Coffee cooperatives have urged the government to focus on supporting farmers through their respective cooperative societies or unions to increase coffee production in the country.
They argue that focus should be primarily on ensuring farmers have access to subsidized fertilizer, other farm inputs including chemicals and quality seedlings noting that this will put Kenya in the global map as one of the giant coffee producers.
Their sentiments come at a time when the cooperative societies are at loggerheads with the government over plans to pay coffee proceeds directly to the farmers under the Direct Settlement System (DSS) scheme.
The Nairobi Coffee Exchange (NCE) proposes a regulatory change that would strip farmers and their cooperative societies of the ability to manage dollar proceeds directly. Under the proposal, export earnings from coffee—currently transacted in US Dollars—would be converted to Kenya Shillings, with payments disbursed via M-Pesa or through a centralized banking platform under the DSS.
Currently, cooperatives receive dollar proceeds into aggregator accounts and negotiate competitive exchange rates, ensuring better value for their members. This proposed change would disrupt this model entirely.
In August 2023, the government introduced the DSS that is run through the Co-operative Bank. The Co-operatives Ministry followed this with a directive in November saying that the system will take effect this year.

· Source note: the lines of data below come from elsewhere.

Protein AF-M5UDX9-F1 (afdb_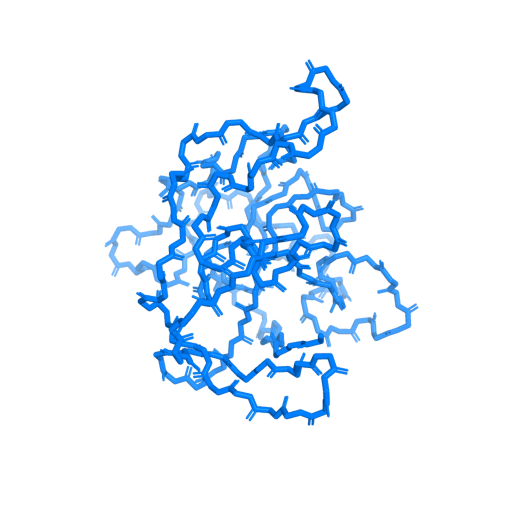monomer_lite)

Foldseek 3Di:
DWAQDWDDLFQFQQWWAFADPPQLWAVCRCVPQADPVGNRGGDPPTDTACNPDNVCLIACRPCVDPACSHHRAALQQFESHGWYANHSRGRHHHHHYDPDPFFIWDQAPVRDIDTGGNPPQQADSRDTDDDVVNPFQDDDRGGPSNNSRDPGNPDDDPDDD

InterPro domains:
  IPR011453 Domain of unknown function DUF1559 [PF07596] (8-122)
  IPR027558 Prepilin-type processing-associated H-X9-DG C-terminal domain [TIGR04294] (96-117)

pLDDT: mean 89.4, std 8.7, range [60.78, 98.12]

Sequence (161 aa):
MGEIATYLGDRDIRTSAANRANSHIAVVNCDNDPDPARPQFWEASVPVDVASTRSAEGRGYQWAVANMMQTGFVTVKPPNSLTCAGNARQAGVYGASSYHQGGAHVLMGDGAVKFITDSIEAGNQQAPNVRTSSGPGVKSPYGLWGALGTRAAREVISEEF

Structure (mmCIF, N/CA/C/O backbone):
data_AF-M5UDX9-F1
#
_entry.id   AF-M5UDX9-F1
#
loop_
_atom_site.group_PDB
_atom_site.id
_atom_site.type_symbol
_atom_site.label_atom_id
_atom_site.label_alt_id
_atom_site.label_comp_id
_atom_site.label_asym_id
_atom_site.label_entity_id
_atom_site.label_seq_id
_atom_site.pdbx_PDB_ins_code
_atom_site.Cartn_x
_atom_site.Cartn_y
_atom_site.Cartn_z
_atom_site.occupancy
_atom_site.B_iso_or_equiv
_atom_site.auth_seq_id
_atom_site.auth_comp_id
_atom_site.auth_asym_id
_atom_site.auth_atom_id
_atom_site.pdbx_PDB_model_num
ATOM 1 N N . MET A 1 1 ? -2.282 -6.874 11.315 1.00 90.12 1 MET A N 1
ATOM 2 C CA . MET A 1 1 ? -1.514 -7.776 10.417 1.00 90.12 1 MET A CA 1
ATOM 3 C C . MET A 1 1 ? -2.347 -7.951 9.159 1.00 90.12 1 MET A C 1
ATOM 5 O O . MET A 1 1 ? -3.555 -7.802 9.248 1.00 90.12 1 MET A O 1
ATOM 9 N N . GLY A 1 2 ? -1.748 -8.183 8.000 1.00 94.19 2 GLY A N 1
ATOM 10 C CA . GLY A 1 2 ? -2.490 -8.268 6.744 1.00 94.19 2 GLY A CA 1
ATOM 11 C C . GLY A 1 2 ? -1.652 -8.920 5.663 1.00 94.19 2 GLY A C 1
ATOM 12 O O . GLY A 1 2 ? -0.437 -9.051 5.827 1.00 94.19 2 GLY A O 1
ATOM 13 N N . GLU A 1 3 ? -2.313 -9.357 4.598 1.00 96.94 3 GLU A N 1
ATOM 14 C CA . GLU A 1 3 ? -1.643 -9.980 3.464 1.00 96.94 3 GLU A CA 1
ATOM 15 C C . GLU A 1 3 ? -0.670 -9.012 2.781 1.00 96.94 3 GLU A C 1
ATOM 17 O O . GLU A 1 3 ? -0.913 -7.806 2.647 1.00 96.94 3 GLU A O 1
ATOM 22 N N . ILE A 1 4 ? 0.456 -9.583 2.360 1.00 95.75 4 ILE A N 1
ATOM 23 C CA . ILE A 1 4 ? 1.484 -8.937 1.558 1.00 95.75 4 ILE A CA 1
ATOM 24 C C . ILE A 1 4 ? 1.808 -9.904 0.423 1.00 95.75 4 ILE A C 1
ATOM 26 O O . ILE A 1 4 ? 2.353 -10.983 0.656 1.00 95.75 4 ILE A O 1
ATOM 30 N N . ALA A 1 5 ? 1.471 -9.521 -0.805 1.00 95.88 5 ALA A N 1
ATOM 31 C CA . ALA A 1 5 ? 1.818 -10.283 -1.993 1.00 95.88 5 ALA A CA 1
ATOM 32 C C . ALA A 1 5 ? 3.345 -10.346 -2.158 1.00 95.88 5 ALA A C 1
ATOM 34 O O . ALA A 1 5 ? 4.046 -9.339 -2.023 1.00 95.88 5 ALA A O 1
ATOM 35 N N . THR A 1 6 ? 3.858 -11.540 -2.442 1.00 94.31 6 THR A N 1
ATOM 36 C CA . THR A 1 6 ? 5.286 -11.775 -2.659 1.00 94.31 6 THR A CA 1
ATOM 37 C C . THR A 1 6 ? 5.690 -11.330 -4.056 1.00 94.31 6 THR A C 1
ATOM 39 O O . THR A 1 6 ? 5.029 -11.672 -5.026 1.00 94.31 6 THR A O 1
ATOM 42 N N . TYR A 1 7 ? 6.798 -10.607 -4.166 1.00 93.19 7 TYR A N 1
ATOM 43 C CA . TYR A 1 7 ? 7.370 -10.200 -5.443 1.00 93.19 7 TYR A CA 1
ATOM 44 C C . TYR A 1 7 ? 7.721 -11.403 -6.331 1.00 93.19 7 TYR A C 1
ATOM 46 O O . TYR A 1 7 ? 8.308 -12.368 -5.853 1.00 93.19 7 TYR A O 1
ATOM 54 N N . LEU A 1 8 ? 7.398 -11.334 -7.628 1.00 93.00 8 LEU A N 1
ATOM 55 C CA . LEU A 1 8 ? 7.631 -12.429 -8.585 1.00 93.00 8 LEU A CA 1
ATOM 56 C C . LEU A 1 8 ? 8.764 -12.147 -9.582 1.00 93.00 8 LEU A C 1
ATOM 58 O O . LEU A 1 8 ? 8.934 -12.883 -10.552 1.00 93.00 8 LEU A O 1
ATOM 62 N N . GLY A 1 9 ? 9.549 -11.087 -9.368 1.00 90.50 9 GLY A N 1
ATOM 63 C CA . GLY A 1 9 ? 10.563 -10.659 -10.339 1.00 90.50 9 GLY A CA 1
ATOM 64 C C . GLY A 1 9 ? 9.996 -9.849 -11.509 1.00 90.50 9 GLY A C 1
ATOM 65 O O . GLY A 1 9 ? 10.686 -9.662 -12.509 1.00 90.50 9 GLY A O 1
ATOM 66 N N . ASP A 1 10 ? 8.750 -9.392 -11.402 1.00 91.25 10 ASP A N 1
ATOM 67 C CA . ASP A 1 10 ? 8.078 -8.561 -12.395 1.00 91.25 10 ASP A CA 1
ATOM 68 C C . ASP A 1 10 ? 8.133 -7.071 -12.012 1.00 91.25 10 ASP A C 1
ATOM 70 O O . ASP A 1 10 ? 9.015 -6.623 -11.291 1.00 91.25 10 ASP A O 1
ATOM 74 N N . ARG A 1 11 ? 7.249 -6.242 -12.559 1.00 92.94 11 ARG A N 1
ATOM 75 C CA . ARG A 1 11 ? 7.159 -4.816 -12.206 1.00 92.94 11 ARG A CA 1
ATOM 76 C C . ARG A 1 11 ? 5.802 -4.494 -11.597 1.00 92.94 11 ARG A C 1
ATOM 78 O O . ARG A 1 11 ? 5.300 -3.399 -11.818 1.00 92.94 11 ARG A O 1
ATOM 85 N N . ASP A 1 12 ? 5.184 -5.457 -10.908 1.00 94.94 12 ASP A N 1
ATOM 86 C CA . ASP A 1 12 ? 3.865 -5.274 -10.300 1.00 94.94 12 ASP A CA 1
ATOM 87 C C . ASP A 1 12 ? 3.923 -4.139 -9.267 1.00 94.94 12 ASP A C 1
ATOM 89 O O . ASP A 1 12 ? 4.796 -4.114 -8.386 1.00 94.94 12 ASP A O 1
ATOM 93 N N . ILE A 1 13 ? 2.997 -3.186 -9.387 1.00 95.00 13 ILE A N 1
ATOM 94 C CA . ILE A 1 13 ? 2.946 -1.973 -8.563 1.00 95.00 13 ILE A CA 1
ATOM 95 C C . ILE A 1 13 ? 2.781 -2.264 -7.066 1.00 95.00 13 ILE A C 1
ATOM 97 O O . ILE A 1 13 ? 3.140 -1.436 -6.231 1.00 95.00 13 ILE A O 1
ATOM 101 N N . ARG A 1 14 ? 2.261 -3.439 -6.705 1.00 94.81 14 ARG A N 1
ATOM 102 C CA . ARG A 1 14 ? 1.961 -3.852 -5.324 1.00 94.81 14 ARG A CA 1
ATOM 103 C C . ARG A 1 14 ? 3.151 -4.495 -4.623 1.00 94.81 14 ARG A C 1
ATOM 105 O O . ARG A 1 14 ? 3.176 -4.565 -3.392 1.00 94.81 14 ARG A O 1
ATOM 112 N N . THR A 1 15 ? 4.100 -5.020 -5.397 1.00 93.12 15 THR A N 1
ATOM 113 C CA . THR A 1 15 ? 5.216 -5.841 -4.897 1.00 93.12 15 THR A CA 1
ATOM 114 C C . THR A 1 15 ? 6.590 -5.308 -5.280 1.00 93.12 15 THR A C 1
ATOM 116 O O . THR A 1 15 ? 7.600 -5.778 -4.757 1.00 93.12 15 THR A O 1
ATOM 119 N N . SER A 1 16 ? 6.639 -4.305 -6.156 1.00 90.88 16 SER A N 1
ATOM 120 C CA . SER A 1 16 ? 7.829 -3.523 -6.473 1.00 90.88 16 SER A CA 1
ATOM 121 C C . SER A 1 16 ? 7.558 -2.049 -6.180 1.00 90.88 16 SER A C 1
ATOM 123 O O . SER A 1 16 ? 6.505 -1.523 -6.528 1.00 90.88 16 SER A O 1
ATOM 125 N N . ALA A 1 17 ? 8.490 -1.382 -5.500 1.00 90.44 17 ALA A N 1
ATOM 126 C CA . ALA A 1 17 ? 8.354 0.031 -5.168 1.00 90.44 17 ALA A CA 1
ATOM 127 C C . ALA A 1 17 ? 8.957 0.897 -6.279 1.00 90.44 17 ALA A C 1
ATOM 129 O O . ALA A 1 17 ? 10.142 0.734 -6.604 1.00 90.44 17 ALA A O 1
ATOM 130 N N . ALA A 1 18 ? 8.178 1.840 -6.812 1.00 92.00 18 ALA A N 1
ATOM 131 C CA . ALA A 1 18 ? 8.729 2.927 -7.615 1.00 92.00 18 ALA A CA 1
ATOM 132 C C . ALA A 1 18 ? 9.644 3.795 -6.737 1.00 92.00 18 ALA A C 1
ATOM 134 O O . ALA A 1 18 ? 9.289 4.142 -5.606 1.00 92.00 18 ALA A O 1
ATOM 135 N N . ASN A 1 19 ? 10.836 4.105 -7.250 1.00 90.31 19 ASN A N 1
ATOM 136 C CA . ASN A 1 19 ? 11.868 4.855 -6.547 1.00 90.31 19 ASN A CA 1
ATOM 137 C C . ASN A 1 19 ? 11.707 6.359 -6.825 1.00 90.31 19 ASN A C 1
ATOM 139 O O . ASN A 1 19 ? 12.191 6.895 -7.826 1.00 90.31 19 ASN A O 1
ATOM 143 N N . ARG A 1 20 ? 10.999 7.036 -5.918 1.00 90.25 20 ARG A N 1
ATOM 144 C CA . ARG A 1 20 ? 10.769 8.484 -5.926 1.00 90.25 20 ARG A CA 1
ATOM 145 C C . ARG A 1 20 ? 11.192 9.080 -4.586 1.00 90.25 20 ARG A C 1
ATOM 147 O O . ARG A 1 20 ? 10.777 8.620 -3.518 1.00 90.25 20 ARG A O 1
ATOM 154 N N . ALA A 1 21 ? 12.003 10.136 -4.625 1.00 86.31 21 ALA A N 1
ATOM 155 C CA . ALA A 1 21 ? 12.399 10.862 -3.422 1.00 86.31 21 ALA A CA 1
ATOM 156 C C . ALA A 1 21 ? 11.169 11.432 -2.688 1.00 86.31 21 ALA A C 1
ATOM 158 O O . ALA A 1 21 ? 10.158 11.762 -3.301 1.00 86.31 21 ALA A O 1
ATOM 159 N N . ASN A 1 22 ? 11.260 11.571 -1.362 1.00 85.31 22 ASN A N 1
ATOM 160 C CA . ASN A 1 22 ? 10.214 12.162 -0.510 1.00 85.31 22 ASN A CA 1
ATOM 161 C C . ASN A 1 22 ? 8.850 11.435 -0.496 1.00 85.31 22 ASN A C 1
ATOM 163 O O . ASN A 1 22 ? 7.882 11.967 0.041 1.00 85.31 22 ASN A O 1
ATOM 167 N N . SER A 1 23 ? 8.768 10.196 -0.985 1.00 86.69 23 SER A N 1
ATOM 168 C CA . SER A 1 23 ? 7.519 9.407 -1.008 1.00 86.69 23 SER A CA 1
ATOM 169 C C . SER A 1 23 ? 6.979 9.010 0.372 1.00 86.69 23 SER A C 1
ATOM 171 O O . SER A 1 23 ? 5.837 8.591 0.504 1.00 86.69 23 SER A O 1
ATOM 173 N N . HIS A 1 24 ? 7.770 9.184 1.433 1.00 84.25 24 HIS A N 1
ATOM 174 C CA . HIS A 1 24 ? 7.310 9.061 2.821 1.00 84.25 24 HIS A CA 1
ATOM 175 C C . HIS A 1 24 ? 6.560 10.312 3.325 1.00 84.25 24 HIS A C 1
ATOM 177 O O . HIS A 1 24 ? 5.989 10.291 4.413 1.00 84.25 24 HIS A O 1
ATOM 183 N N . ILE A 1 25 ? 6.593 11.417 2.572 1.00 84.62 25 ILE A N 1
ATOM 184 C CA . ILE A 1 25 ? 5.907 12.679 2.886 1.00 84.62 25 ILE A CA 1
ATOM 185 C C . ILE A 1 25 ? 4.644 12.828 2.043 1.00 84.62 25 ILE A C 1
ATOM 187 O O . ILE A 1 25 ? 3.615 13.238 2.575 1.00 84.62 25 ILE A O 1
ATOM 191 N N . ALA A 1 26 ? 4.745 12.521 0.750 1.00 85.81 26 ALA A N 1
ATOM 192 C CA . ALA A 1 26 ? 3.680 12.700 -0.223 1.00 85.81 26 ALA A CA 1
ATOM 193 C C . ALA A 1 26 ? 3.227 11.342 -0.764 1.00 85.81 26 ALA A C 1
ATOM 195 O O . ALA A 1 26 ? 3.949 10.669 -1.499 1.00 85.81 26 ALA A O 1
ATOM 196 N N . VAL A 1 27 ? 2.007 10.961 -0.382 1.00 87.94 27 VAL A N 1
ATOM 197 C CA . VAL A 1 27 ? 1.418 9.642 -0.652 1.00 87.94 27 VAL A CA 1
ATOM 198 C C . VAL A 1 27 ? 1.225 9.382 -2.149 1.00 87.94 27 VAL A C 1
ATOM 200 O O . VAL A 1 27 ? 1.289 8.239 -2.594 1.00 87.94 27 VAL A O 1
ATOM 203 N N . VAL A 1 28 ? 1.014 10.448 -2.921 1.00 92.31 28 VAL A N 1
ATOM 204 C CA . VAL A 1 28 ? 0.654 10.406 -4.346 1.00 92.31 28 VAL A CA 1
ATOM 205 C C . VAL A 1 28 ? 1.848 10.492 -5.298 1.00 92.31 28 VAL A C 1
ATOM 207 O O . VAL A 1 28 ? 1.664 10.562 -6.509 1.00 92.31 28 VAL A O 1
ATOM 210 N N . ASN A 1 29 ? 3.082 10.517 -4.780 1.00 91.88 29 ASN A N 1
ATOM 211 C CA . ASN A 1 29 ? 4.283 10.785 -5.583 1.00 91.88 29 ASN A CA 1
ATOM 212 C C . ASN A 1 29 ? 4.471 9.843 -6.782 1.00 91.88 29 ASN A C 1
ATOM 214 O O . ASN A 1 29 ? 5.106 10.242 -7.753 1.00 91.88 29 ASN A O 1
ATOM 218 N N . CYS A 1 30 ? 3.943 8.621 -6.706 1.00 93.88 30 CYS A N 1
ATOM 219 C CA . CYS A 1 30 ? 4.048 7.621 -7.765 1.00 93.88 30 CYS A CA 1
ATOM 220 C C . CYS A 1 30 ? 2.719 7.374 -8.502 1.00 93.88 30 CYS A C 1
ATOM 222 O O . CYS A 1 30 ? 2.634 6.431 -9.279 1.00 93.88 30 CYS A O 1
ATOM 224 N N . ASP A 1 31 ? 1.667 8.171 -8.276 1.00 94.88 31 ASP A N 1
ATOM 225 C CA . ASP A 1 31 ? 0.323 7.874 -8.809 1.00 94.88 31 ASP A CA 1
ATOM 226 C C . ASP A 1 31 ? 0.239 7.967 -10.344 1.00 94.88 31 ASP A C 1
ATOM 228 O O . ASP A 1 31 ? -0.635 7.350 -10.945 1.00 94.88 31 ASP A O 1
ATOM 232 N N . ASN A 1 32 ? 1.179 8.674 -10.979 1.00 95.12 32 ASN A N 1
ATOM 233 C CA . ASN A 1 32 ? 1.261 8.825 -12.437 1.00 95.12 32 ASN A CA 1
ATOM 234 C C . ASN A 1 32 ? 2.327 7.927 -13.096 1.00 95.12 32 ASN A C 1
ATOM 236 O O . ASN A 1 32 ? 2.561 8.048 -14.293 1.00 95.12 32 ASN A O 1
ATOM 240 N N . ASP A 1 33 ? 2.993 7.071 -12.320 1.00 95.50 33 ASP A N 1
ATOM 241 C CA . ASP A 1 33 ? 4.069 6.187 -12.784 1.00 95.50 33 ASP A CA 1
ATOM 242 C C . ASP A 1 33 ? 3.625 4.795 -13.312 1.00 95.50 33 ASP A C 1
ATOM 244 O O . ASP A 1 33 ? 4.441 4.129 -13.966 1.00 95.50 33 ASP A O 1
ATOM 248 N N . PRO A 1 34 ? 2.407 4.271 -13.040 1.00 97.19 34 PRO A N 1
ATOM 249 C CA . PRO A 1 34 ? 1.965 3.021 -13.657 1.00 97.19 34 PRO A CA 1
ATOM 250 C C . PRO A 1 34 ? 1.891 3.123 -15.185 1.00 97.19 34 PRO A C 1
ATOM 252 O O . PRO A 1 34 ? 1.531 4.161 -15.735 1.00 97.19 34 PRO A O 1
ATOM 255 N N . ASP A 1 35 ? 2.182 2.019 -15.870 1.00 97.31 35 ASP A N 1
ATOM 256 C CA . ASP A 1 35 ? 2.067 1.920 -17.324 1.00 97.31 35 ASP A CA 1
ATOM 257 C C . ASP A 1 35 ? 0.594 2.115 -17.747 1.00 97.31 35 ASP A C 1
ATOM 259 O O . ASP A 1 35 ? -0.260 1.312 -17.352 1.00 97.31 35 ASP A O 1
ATOM 263 N N . PRO A 1 36 ? 0.261 3.122 -18.578 1.00 96.19 36 PRO A N 1
ATOM 264 C CA . PRO A 1 36 ? -1.118 3.362 -19.003 1.00 96.19 36 PRO A CA 1
ATOM 265 C C . PRO A 1 36 ? -1.751 2.187 -19.762 1.00 96.19 36 PRO A C 1
ATOM 267 O O . PRO A 1 36 ? -2.964 1.995 -19.700 1.00 96.19 36 PRO A O 1
ATOM 270 N N . ALA A 1 37 ? -0.948 1.394 -20.479 1.00 97.44 37 ALA A N 1
ATOM 271 C CA . ALA A 1 37 ? -1.408 0.202 -21.187 1.00 97.44 37 ALA A CA 1
ATOM 272 C C . ALA A 1 37 ? -1.479 -1.029 -20.270 1.00 97.44 37 ALA A C 1
ATOM 274 O O . ALA A 1 37 ? -2.190 -1.991 -20.570 1.00 97.44 37 ALA A O 1
ATOM 275 N N . ARG A 1 38 ? -0.745 -1.015 -19.151 1.00 96.75 38 ARG A N 1
ATOM 276 C CA . ARG A 1 38 ? -0.693 -2.098 -18.163 1.00 96.75 38 ARG A CA 1
ATOM 277 C C . ARG A 1 38 ? -0.732 -1.548 -16.728 1.00 96.75 38 ARG A C 1
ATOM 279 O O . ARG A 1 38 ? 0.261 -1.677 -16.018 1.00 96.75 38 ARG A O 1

The co-operative societies however argue that by-passing them will render them insignificant and ultimately kill them noting that they play an imperative role in collecting and marketing farmers’ coffee.
They aver that adequate and inclusive public participation must be undertaken before implementing any system of direct payment to farmers. Farmers, cooperatives, and other stakeholders must be consulted to ensure that the system reflects the interests and concerns of all parties.
The cooperatives under the Murang’a Farmers Cooperative Union led by Chairman Francis Ngone in a meeting on Tuesday reiterated that cooperatives remain the conduits between the farmer and the state should use the co-operative movement to raise coffee production.
“Co-operatives have a mandate to ensure farmers’ access to subsidized farm inputs like fertilizer and chemicals. A decision to by-pass us when it comes to payments is tantamount to leaving the farmers to operate on their own. It’s high time the government focuses on improving and raising production which will in turn generate high proceeds for the farmers,” Ngone said.
Similar sentiments were echoed by Godfrey Kanyiri Mwangi, the Chairman Kahuhia Farmers Co-operative Society said that centralizing sale and disbursement of US Dollars earned from coffee export will impoverish coffee farmers in the country as they will eke meagre earnings from their hard work.
“This plan by the Government has been rejected by the farmers we represent because it undermines the spirit of co-operatives, a system that has been built over the decades and has been successful all through. It is a plan that will weaken financial autonomy of grassroots farmers groups,” he said.
The Chairman added, ““This plan will collapse farmer societies and cripple aggregators’ capacity to maintain quality.”
Kanyiri further raised concern over the Capital Markets Authority’s (CMA) introduction of new levies and the broader implications on the financial autonomy, governance, and sustainability of farmer-led institutions.
Among the levies the farmers have rejected include the 1.8% levy introduced by the CMA on coffee marketers without due parliamentary approval or public participation as well as the 2% plus existing charges and dollar exchange losses through DSS.
“These multiple deductions, often without transparency or accountability, reduce farmer incomes and contradict the goal of equitable trade. Additionally, there is concern about efforts to monopolize U.S. dollar transactions through a single commercial bank,” Kanyiri asserted.
Margaret Wakaraka the Chairperson of Ruchu-Gacharage Farmers Cooperative Society called on the government to prioritize matters that will boost coffee farming and make it sustainable in the country.
“Farmers did not receive the subsidized fertilizer for this season and this will seriously impact production and this is one of the things we are telling the government to focus on. It’s also high time to revamp and revive coffee factories that are in deplorable state across the country,” she said.
The Co-operatives are now calling for an immediate halt of implementation of the new regulations, transparent public participation and parliamentary oversight as well as recognition and protection of farmer cooperatives’ financial autonomy.